WHAT IS NEEDED.
Please repeat the lines below exactly. Begin with the line containing "ATOM 93 C CA" and go on through the line containing "ATOM 109 O O".

━━━

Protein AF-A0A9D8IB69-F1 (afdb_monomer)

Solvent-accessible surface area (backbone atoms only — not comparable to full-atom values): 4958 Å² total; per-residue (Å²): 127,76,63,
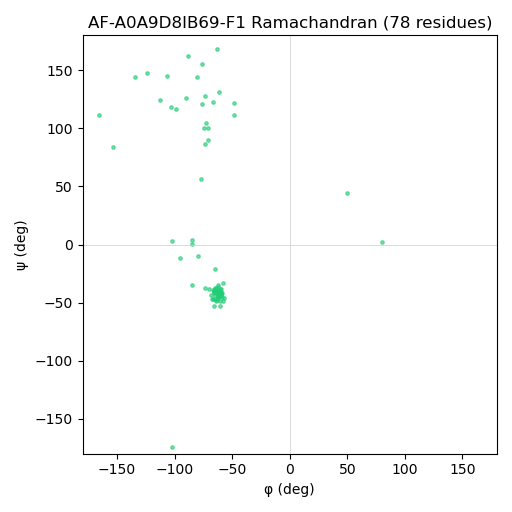63,61,54,53,54,51,52,53,49,54,52,49,54,52,49,53,51,52,53,50,53,45,66,70,46,70,84,49,54,72,67,56,45,48,53,52,48,54,51,54,51,51,53,52,31,60,78,63,53,35,41,84,40,77,46,97,85,73,49,80,44,75,44,66,66,73,94,78,71,84,78,78,77,74,78,86,128

Sequence (80 aa):
MKTNEKMASVSKALSEVWEWKESVYKDIKNMTFEEKRVYFEKGFKEAVEIVKGKIKVNSDGSYSIVKIKKDRKVLDGDGE

Radius of gyration: 20.15 Å; Cα contacts (8 Å, |Δi|>4): 30; chains: 1; bounding box: 64×24×52 Å

Secondary structure (DSSP, 8-state):
-HHHHHHHHHHHHHHHHHHHHHHHHHHHTT--HHHHHHHHHHHHHHHHHHTTEEEEE-TTS-EEEEE--S----------

Structure (mmCIF, N/CA/C/O backbone):
data_AF-A0A9D8IB69-F1
#
_entry.id   AF-A0A9D8IB69-F1
#
loop_
_atom_site.group_PDB
_atom_site.id
_atom_site.type_symbol
_atom_site.label_atom_id
_atom_site.label_alt_id
_atom_site.label_comp_id
_atom_site.label_asym_id
_atom_site.label_entity_id
_atom_site.label_seq_id
_atom_site.pdbx_PDB_ins_code
_atom_site.Cartn_x
_atom_site.Cartn_y
_atom_site.Cartn_z
_atom_site.occupancy
_atom_site.B_iso_or_equiv
_atom_site.auth_seq_id
_atom_site.auth_comp_id
_atom_site.auth_asym_id
_atom_site.auth_atom_id
_atom_site.pdbx_PDB_model_num
ATOM 1 N N . MET A 1 1 ? 35.973 -4.674 -13.010 1.00 52.72 1 MET A N 1
ATOM 2 C CA . MET A 1 1 ? 35.310 -3.469 -12.456 1.00 52.72 1 MET A CA 1
ATOM 3 C C . MET A 1 1 ? 33.771 -3.491 -12.454 1.00 52.72 1 MET A C 1
ATOM 5 O O . MET A 1 1 ? 33.199 -2.595 -11.863 1.00 52.72 1 MET A O 1
ATOM 9 N N . LYS A 1 2 ? 33.069 -4.504 -13.001 1.00 57.50 2 LYS A N 1
ATOM 10 C CA . LYS A 1 2 ? 31.583 -4.531 -13.057 1.00 57.50 2 LYS A CA 1
ATOM 11 C C . LYS A 1 2 ? 30.870 -4.945 -11.752 1.00 57.50 2 LYS A C 1
ATOM 13 O O . LYS A 1 2 ? 29.647 -4.885 -11.671 1.00 57.50 2 LYS A O 1
ATOM 18 N N . THR A 1 3 ? 31.607 -5.429 -10.756 1.00 60.28 3 THR A N 1
ATOM 19 C CA . THR A 1 3 ? 31.061 -5.995 -9.509 1.00 60.28 3 THR A CA 1
ATOM 20 C C . THR A 1 3 ? 30.760 -4.931 -8.450 1.00 60.28 3 THR A C 1
ATOM 22 O O . THR A 1 3 ? 29.759 -5.047 -7.749 1.00 60.28 3 THR A O 1
ATOM 25 N N . ASN A 1 4 ? 31.565 -3.864 -8.380 1.00 61.81 4 ASN A N 1
ATOM 26 C CA . ASN A 1 4 ? 31.401 -2.806 -7.375 1.00 61.81 4 ASN A CA 1
ATOM 27 C C . ASN A 1 4 ? 30.193 -1.900 -7.664 1.00 61.81 4 ASN A C 1
ATOM 29 O O . ASN A 1 4 ? 29.463 -1.550 -6.741 1.00 61.81 4 ASN A O 1
ATOM 33 N N . GLU A 1 5 ? 29.915 -1.590 -8.935 1.00 64.44 5 GLU A N 1
ATOM 34 C CA . GLU A 1 5 ? 28.735 -0.797 -9.322 1.00 64.44 5 GLU A CA 1
ATOM 35 C C . GLU A 1 5 ? 27.418 -1.536 -9.049 1.00 64.44 5 GLU A C 1
ATOM 37 O O . GLU A 1 5 ? 26.456 -0.947 -8.556 1.00 64.44 5 GLU A O 1
ATOM 42 N N . LYS A 1 6 ? 27.379 -2.852 -9.302 1.00 64.38 6 LYS A N 1
ATOM 43 C CA . LYS A 1 6 ? 26.198 -3.675 -9.007 1.00 64.38 6 LYS A CA 1
ATOM 44 C C . LYS A 1 6 ? 25.915 -3.739 -7.505 1.00 64.38 6 LYS A C 1
ATOM 46 O O . LYS A 1 6 ? 24.766 -3.559 -7.114 1.00 64.38 6 LYS A O 1
ATOM 51 N N . MET A 1 7 ? 26.937 -3.923 -6.664 1.00 62.84 7 MET A N 1
ATOM 52 C CA . MET A 1 7 ? 26.759 -3.916 -5.204 1.00 62.84 7 MET A CA 1
ATOM 53 C C . MET A 1 7 ? 26.263 -2.562 -4.678 1.00 62.84 7 MET A C 1
ATOM 55 O O . MET A 1 7 ? 25.344 -2.535 -3.861 1.00 62.84 
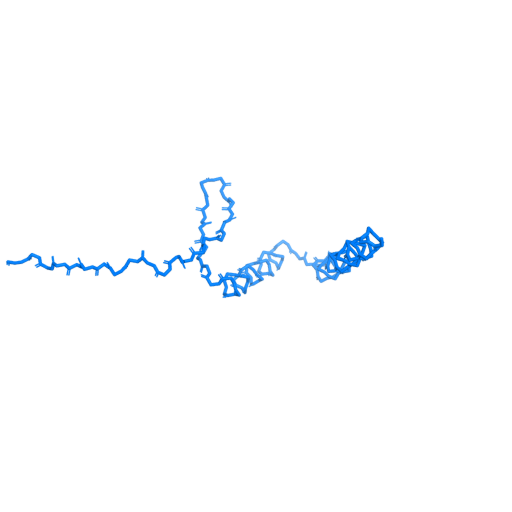7 MET A O 1
ATOM 59 N N . ALA A 1 8 ? 26.781 -1.447 -5.202 1.00 68.06 8 ALA A N 1
ATOM 60 C CA . ALA A 1 8 ? 26.296 -0.112 -4.848 1.00 68.06 8 ALA A CA 1
ATOM 61 C C . ALA A 1 8 ? 24.817 0.098 -5.235 1.00 68.06 8 ALA A C 1
ATOM 63 O O . ALA A 1 8 ? 24.042 0.635 -4.444 1.00 68.06 8 ALA A O 1
ATOM 64 N N . SER A 1 9 ? 24.399 -0.382 -6.413 1.00 70.88 9 SER A N 1
ATOM 65 C CA . SER A 1 9 ? 22.999 -0.286 -6.859 1.00 70.88 9 SER A CA 1
ATOM 66 C C . SER A 1 9 ? 22.031 -1.106 -5.996 1.00 70.88 9 SER A C 1
ATOM 68 O O . SER A 1 9 ? 20.948 -0.629 -5.664 1.00 70.88 9 SER A O 1
ATOM 70 N N . VAL A 1 10 ? 22.440 -2.307 -5.571 1.00 73.62 10 VAL A N 1
ATOM 71 C CA . VAL A 1 10 ? 21.637 -3.168 -4.689 1.00 73.62 10 VAL A CA 1
ATOM 72 C C . VAL A 1 10 ? 21.521 -2.549 -3.300 1.00 73.62 10 VAL A C 1
ATOM 74 O O . VAL A 1 10 ? 20.425 -2.498 -2.749 1.00 73.62 10 VAL A O 1
ATOM 77 N N . SER A 1 11 ? 22.623 -2.023 -2.756 1.00 80.69 11 SER A N 1
ATOM 78 C CA . SER A 1 11 ? 22.609 -1.331 -1.465 1.00 80.69 11 SER A CA 1
ATOM 79 C C . SER A 1 11 ? 21.669 -0.126 -1.482 1.00 80.69 11 SER A C 1
ATOM 81 O O . SER A 1 11 ? 20.914 0.061 -0.534 1.00 80.69 11 SER A O 1
ATOM 83 N N . LYS A 1 12 ? 21.672 0.658 -2.567 1.00 81.88 12 LYS A N 1
ATOM 84 C CA . LYS A 1 12 ? 20.784 1.816 -2.720 1.00 81.88 12 LYS A CA 1
ATOM 85 C C . LYS A 1 12 ? 19.309 1.407 -2.772 1.00 81.88 12 LYS A C 1
ATOM 87 O O . LYS A 1 12 ? 18.506 1.957 -2.029 1.00 81.88 12 LYS A O 1
ATOM 92 N N . ALA A 1 13 ? 18.967 0.411 -3.590 1.00 83.56 13 ALA A N 1
ATOM 93 C CA . ALA A 1 13 ? 17.594 -0.083 -3.689 1.00 83.56 13 ALA A CA 1
ATOM 94 C C . ALA A 1 13 ? 17.074 -0.630 -2.346 1.00 83.56 13 ALA A C 1
ATOM 96 O O . ALA A 1 13 ? 15.920 -0.409 -1.988 1.00 83.56 13 ALA A O 1
ATOM 97 N N . LEU A 1 14 ? 17.926 -1.317 -1.577 1.00 83.19 14 LEU A N 1
ATOM 98 C CA . LEU A 1 14 ? 17.567 -1.803 -0.241 1.00 83.19 14 LEU A CA 1
ATOM 99 C C . LEU A 1 14 ? 17.313 -0.655 0.745 1.00 83.19 14 LEU A C 1
ATOM 101 O O . LEU A 1 14 ? 16.349 -0.724 1.506 1.00 83.19 14 LEU A O 1
ATOM 105 N N . SER A 1 15 ? 18.135 0.398 0.716 1.00 88.12 15 SER A N 1
ATOM 106 C CA . SER A 1 15 ? 17.921 1.595 1.537 1.00 88.12 15 SER A CA 1
ATOM 107 C C . SER A 1 15 ? 16.609 2.300 1.189 1.00 88.12 15 SER A C 1
ATOM 109 O O . SER A 1 15 ? 15.834 2.598 2.091 1.00 88.12 15 SER A O 1
ATOM 111 N N . GLU A 1 16 ? 16.308 2.483 -0.098 1.00 89.19 16 GLU A N 1
ATOM 112 C CA . GLU A 1 16 ? 15.053 3.103 -0.552 
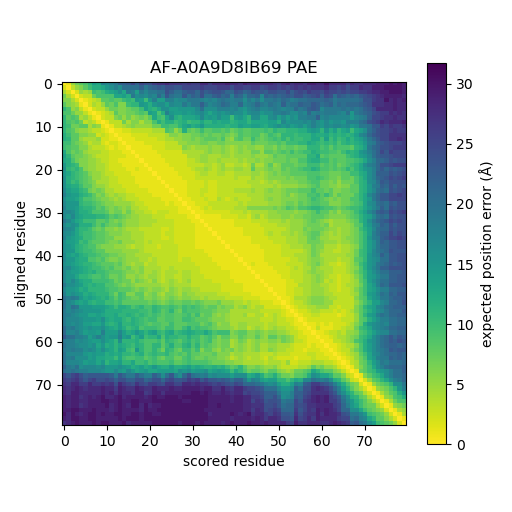1.00 89.19 16 GLU A CA 1
ATOM 113 C C . GLU A 1 16 ? 13.822 2.302 -0.096 1.00 89.19 16 GLU A C 1
ATOM 115 O O . GLU A 1 16 ? 12.850 2.865 0.408 1.00 89.19 16 GLU A O 1
ATOM 120 N N . VAL A 1 17 ? 13.873 0.969 -0.201 1.00 87.31 17 VAL A N 1
ATOM 121 C CA . VAL A 1 17 ? 12.798 0.092 0.294 1.00 87.31 17 VAL A CA 1
ATOM 122 C C . VAL A 1 17 ? 12.646 0.198 1.814 1.00 87.31 17 VAL A C 1
ATOM 124 O O . VAL A 1 17 ? 11.522 0.164 2.322 1.00 87.31 17 VAL A O 1
ATOM 127 N N . TRP A 1 18 ? 13.753 0.332 2.551 1.00 90.12 18 TRP A N 1
ATOM 128 C CA . TRP A 1 18 ? 13.716 0.486 4.005 1.00 90.12 18 TRP A CA 1
ATOM 129 C C . TRP A 1 18 ? 13.070 1.807 4.429 1.00 90.12 18 TRP A C 1
ATOM 131 O O . TRP A 1 18 ? 12.177 1.809 5.278 1.00 90.12 18 TRP A O 1
ATOM 141 N N . GLU A 1 19 ? 13.464 2.914 3.804 1.00 92.81 19 GLU A N 1
ATOM 142 C CA . GLU A 1 19 ? 12.874 4.233 4.051 1.00 92.81 19 GLU A CA 1
ATOM 143 C C . GLU A 1 19 ? 11.379 4.246 3.722 1.00 92.81 19 GLU A C 1
ATOM 145 O O . GLU A 1 19 ? 10.568 4.744 4.508 1.00 92.81 19 GLU A O 1
ATOM 150 N N . TRP A 1 20 ? 10.991 3.623 2.606 1.00 90.12 20 TRP A N 1
ATOM 151 C CA . TRP A 1 20 ? 9.589 3.507 2.221 1.00 90.12 20 TRP A CA 1
ATOM 152 C C . TRP A 1 20 ? 8.774 2.717 3.253 1.00 90.12 20 TRP A C 1
ATOM 154 O O . TRP A 1 20 ? 7.707 3.165 3.678 1.00 90.12 20 TRP A O 1
ATOM 164 N N . LYS A 1 21 ? 9.305 1.585 3.737 1.00 89.06 21 LYS A N 1
ATOM 165 C CA . LYS A 1 21 ? 8.683 0.793 4.811 1.00 89.06 21 LYS A CA 1
ATOM 166 C C . LYS A 1 21 ? 8.496 1.619 6.087 1.00 89.06 21 LYS A C 1
ATOM 168 O O . LYS A 1 21 ? 7.432 1.546 6.704 1.00 89.06 21 LYS A O 1
ATOM 173 N N . GLU A 1 22 ? 9.508 2.381 6.504 1.00 93.12 22 GLU A N 1
ATOM 174 C CA . GLU A 1 22 ? 9.401 3.230 7.694 1.00 93.12 22 GLU A CA 1
ATOM 175 C C . GLU A 1 22 ? 8.377 4.351 7.524 1.00 93.12 22 GLU A C 1
ATOM 177 O O . GLU A 1 22 ? 7.645 4.647 8.470 1.00 93.12 22 GLU A O 1
ATOM 182 N N . SER A 1 23 ? 8.308 4.958 6.339 1.00 92.56 23 SER A N 1
ATOM 183 C CA . SER A 1 23 ? 7.317 5.987 6.025 1.00 92.56 23 SER A CA 1
ATOM 184 C C . SER A 1 23 ? 5.900 5.433 6.147 1.00 92.56 23 SER A C 1
ATOM 186 O O . SER A 1 23 ? 5.106 5.955 6.925 1.00 92.56 23 SER A O 1
ATOM 188 N N . VAL A 1 24 ? 5.611 4.312 5.476 1.00 89.75 24 VAL A N 1
ATOM 189 C CA . VAL A 1 24 ? 4.291 3.663 5.541 1.00 89.75 24 VAL A CA 1
ATOM 190 C C . VAL A 1 24 ? 3.946 3.274 6.978 1.00 89.75 24 VAL A C 1
ATOM 192 O O . VAL A 1 24 ? 2.824 3.494 7.426 1.00 89.75 24 VAL A O 1
ATOM 195 N N . TYR A 1 25 ? 4.906 2.744 7.745 1.00 91.12 25 TYR A N 1
ATOM 196 C CA . TYR A 1 25 ? 4.680 2.429 9.156 1.00 91.12 25 TYR A CA 1
ATOM 197 C C . TYR A 1 25 ? 4.315 3.673 9.979 1.00 91.12 25 TYR A C 1
ATOM 199 O O . TYR A 1 25 ? 3.391 3.621 10.790 1.00 91.12 25 TYR A O 1
ATOM 207 N N . LYS A 1 26 ? 5.015 4.796 9.777 1.00 93.75 26 LYS A N 1
ATOM 208 C CA . LYS A 1 26 ? 4.725 6.060 10.471 1.00 93.75 26 LYS A CA 1
ATOM 209 C C . LYS A 1 26 ? 3.332 6.592 10.133 1.00 93.75 26 LYS A C 1
ATOM 211 O O . LYS A 1 26 ? 2.686 7.098 11.050 1.00 93.75 26 LYS A O 1
ATOM 216 N N . ASP A 1 27 ? 2.872 6.423 8.895 1.00 89.88 27 ASP A N 1
ATOM 217 C CA . ASP A 1 27 ? 1.524 6.812 8.471 1.00 89.88 27 ASP A CA 1
ATOM 218 C C . ASP A 1 27 ? 0.457 5.983 9.197 1.00 89.88 27 ASP A C 1
ATOM 220 O O . ASP A 1 27 ? -0.497 6.527 9.750 1.00 89.88 27 ASP A O 1
ATOM 224 N N . ILE A 1 28 ? 0.634 4.659 9.251 1.00 92.88 28 ILE A N 1
ATOM 225 C CA . ILE A 1 28 ? -0.428 3.749 9.699 1.00 92.88 28 ILE A CA 1
ATOM 226 C C . ILE A 1 28 ? -0.368 3.367 11.184 1.00 92.88 28 ILE A C 1
ATOM 228 O O . ILE A 1 28 ? -1.315 2.763 11.690 1.00 92.88 28 ILE A O 1
ATOM 232 N N . LYS A 1 29 ? 0.722 3.657 11.910 1.00 93.12 29 LYS A N 1
ATOM 233 C CA . LYS A 1 29 ? 0.938 3.137 13.282 1.00 93.12 29 LYS A CA 1
ATOM 234 C C . LYS A 1 29 ? -0.171 3.505 14.273 1.00 93.12 29 LYS A C 1
ATOM 236 O O . LYS A 1 29 ? -0.481 2.699 15.143 1.00 93.12 29 LYS A O 1
ATOM 241 N N . ASN A 1 30 ? -0.782 4.677 14.108 1.00 95.31 30 ASN A N 1
ATOM 242 C CA . ASN A 1 30 ? -1.825 5.192 15.000 1.00 95.31 30 ASN A CA 1
ATOM 243 C C . ASN A 1 30 ? -3.241 5.028 14.423 1.00 95.31 30 ASN A C 1
ATOM 245 O O . ASN A 1 30 ? -4.200 5.471 15.044 1.00 95.31 30 ASN A O 1
ATOM 249 N N . MET A 1 31 ? -3.372 4.408 13.247 1.00 95.00 31 MET A N 1
ATOM 250 C CA . MET A 1 31 ? -4.659 4.162 12.605 1.00 95.00 31 MET A CA 1
ATOM 251 C C . MET A 1 31 ? -5.350 2.931 13.199 1.00 95.00 31 MET A C 1
ATOM 253 O O . MET A 1 31 ? -4.718 1.905 13.501 1.00 95.00 31 MET A O 1
ATOM 257 N N . THR A 1 32 ? -6.672 3.012 13.292 1.00 95.50 32 THR A N 1
ATOM 258 C CA . THR A 1 32 ? -7.559 1.874 13.533 1.00 95.50 32 THR A CA 1
ATOM 259 C C . THR A 1 32 ? -7.489 0.868 12.380 1.00 95.50 32 THR A C 1
ATOM 261 O O . THR A 1 32 ? -6.920 1.126 11.316 1.00 95.50 32 THR A O 1
ATOM 264 N N . PHE A 1 33 ? -8.065 -0.318 12.580 1.00 91.94 33 PHE A N 1
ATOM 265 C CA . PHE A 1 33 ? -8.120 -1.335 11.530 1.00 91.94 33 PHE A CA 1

━━━

COMPLETED EXERCISE.
ATOM 93 C CA . ALA A 1 13 ? 17.594 -0.083 -3.689 1.00 83.56 13 ALA A CA 1
ATOM 94 C C . ALA A 1 13 ? 17.074 -0.630 -2.346 1.00 83.56 13 ALA A C 1
ATOM 96 O O . ALA A 1 13 ? 15.920 -0.409 -1.988 1.00 83.56 13 ALA A O 1
ATOM 97 N N . LEU A 1 14 ? 17.926 -1.317 -1.577 1.00 83.19 14 LEU A N 1
ATOM 98 C CA . LEU A 1 14 ? 17.567 -1.803 -0.241 1.00 83.19 14 LEU A CA 1
ATOM 99 C C . LEU A 1 14 ? 17.313 -0.655 0.745 1.00 83.19 14 LEU A C 1
ATOM 101 O O . LEU A 1 14 ? 16.349 -0.724 1.506 1.00 83.19 14 LEU A O 1
ATOM 105 N N . SER A 1 15 ? 18.135 0.398 0.716 1.00 88.12 15 SER A N 1
ATOM 106 C CA . SER A 1 15 ? 17.921 1.595 1.537 1.00 88.12 15 SER A CA 1
ATOM 107 C C . SER A 1 15 ? 16.609 2.300 1.189 1.00 88.12 15 SER A C 1
ATOM 109 O O . SER A 1 15 ? 15.834 2.598 2.091 1.00 88.12 15 SER A O 1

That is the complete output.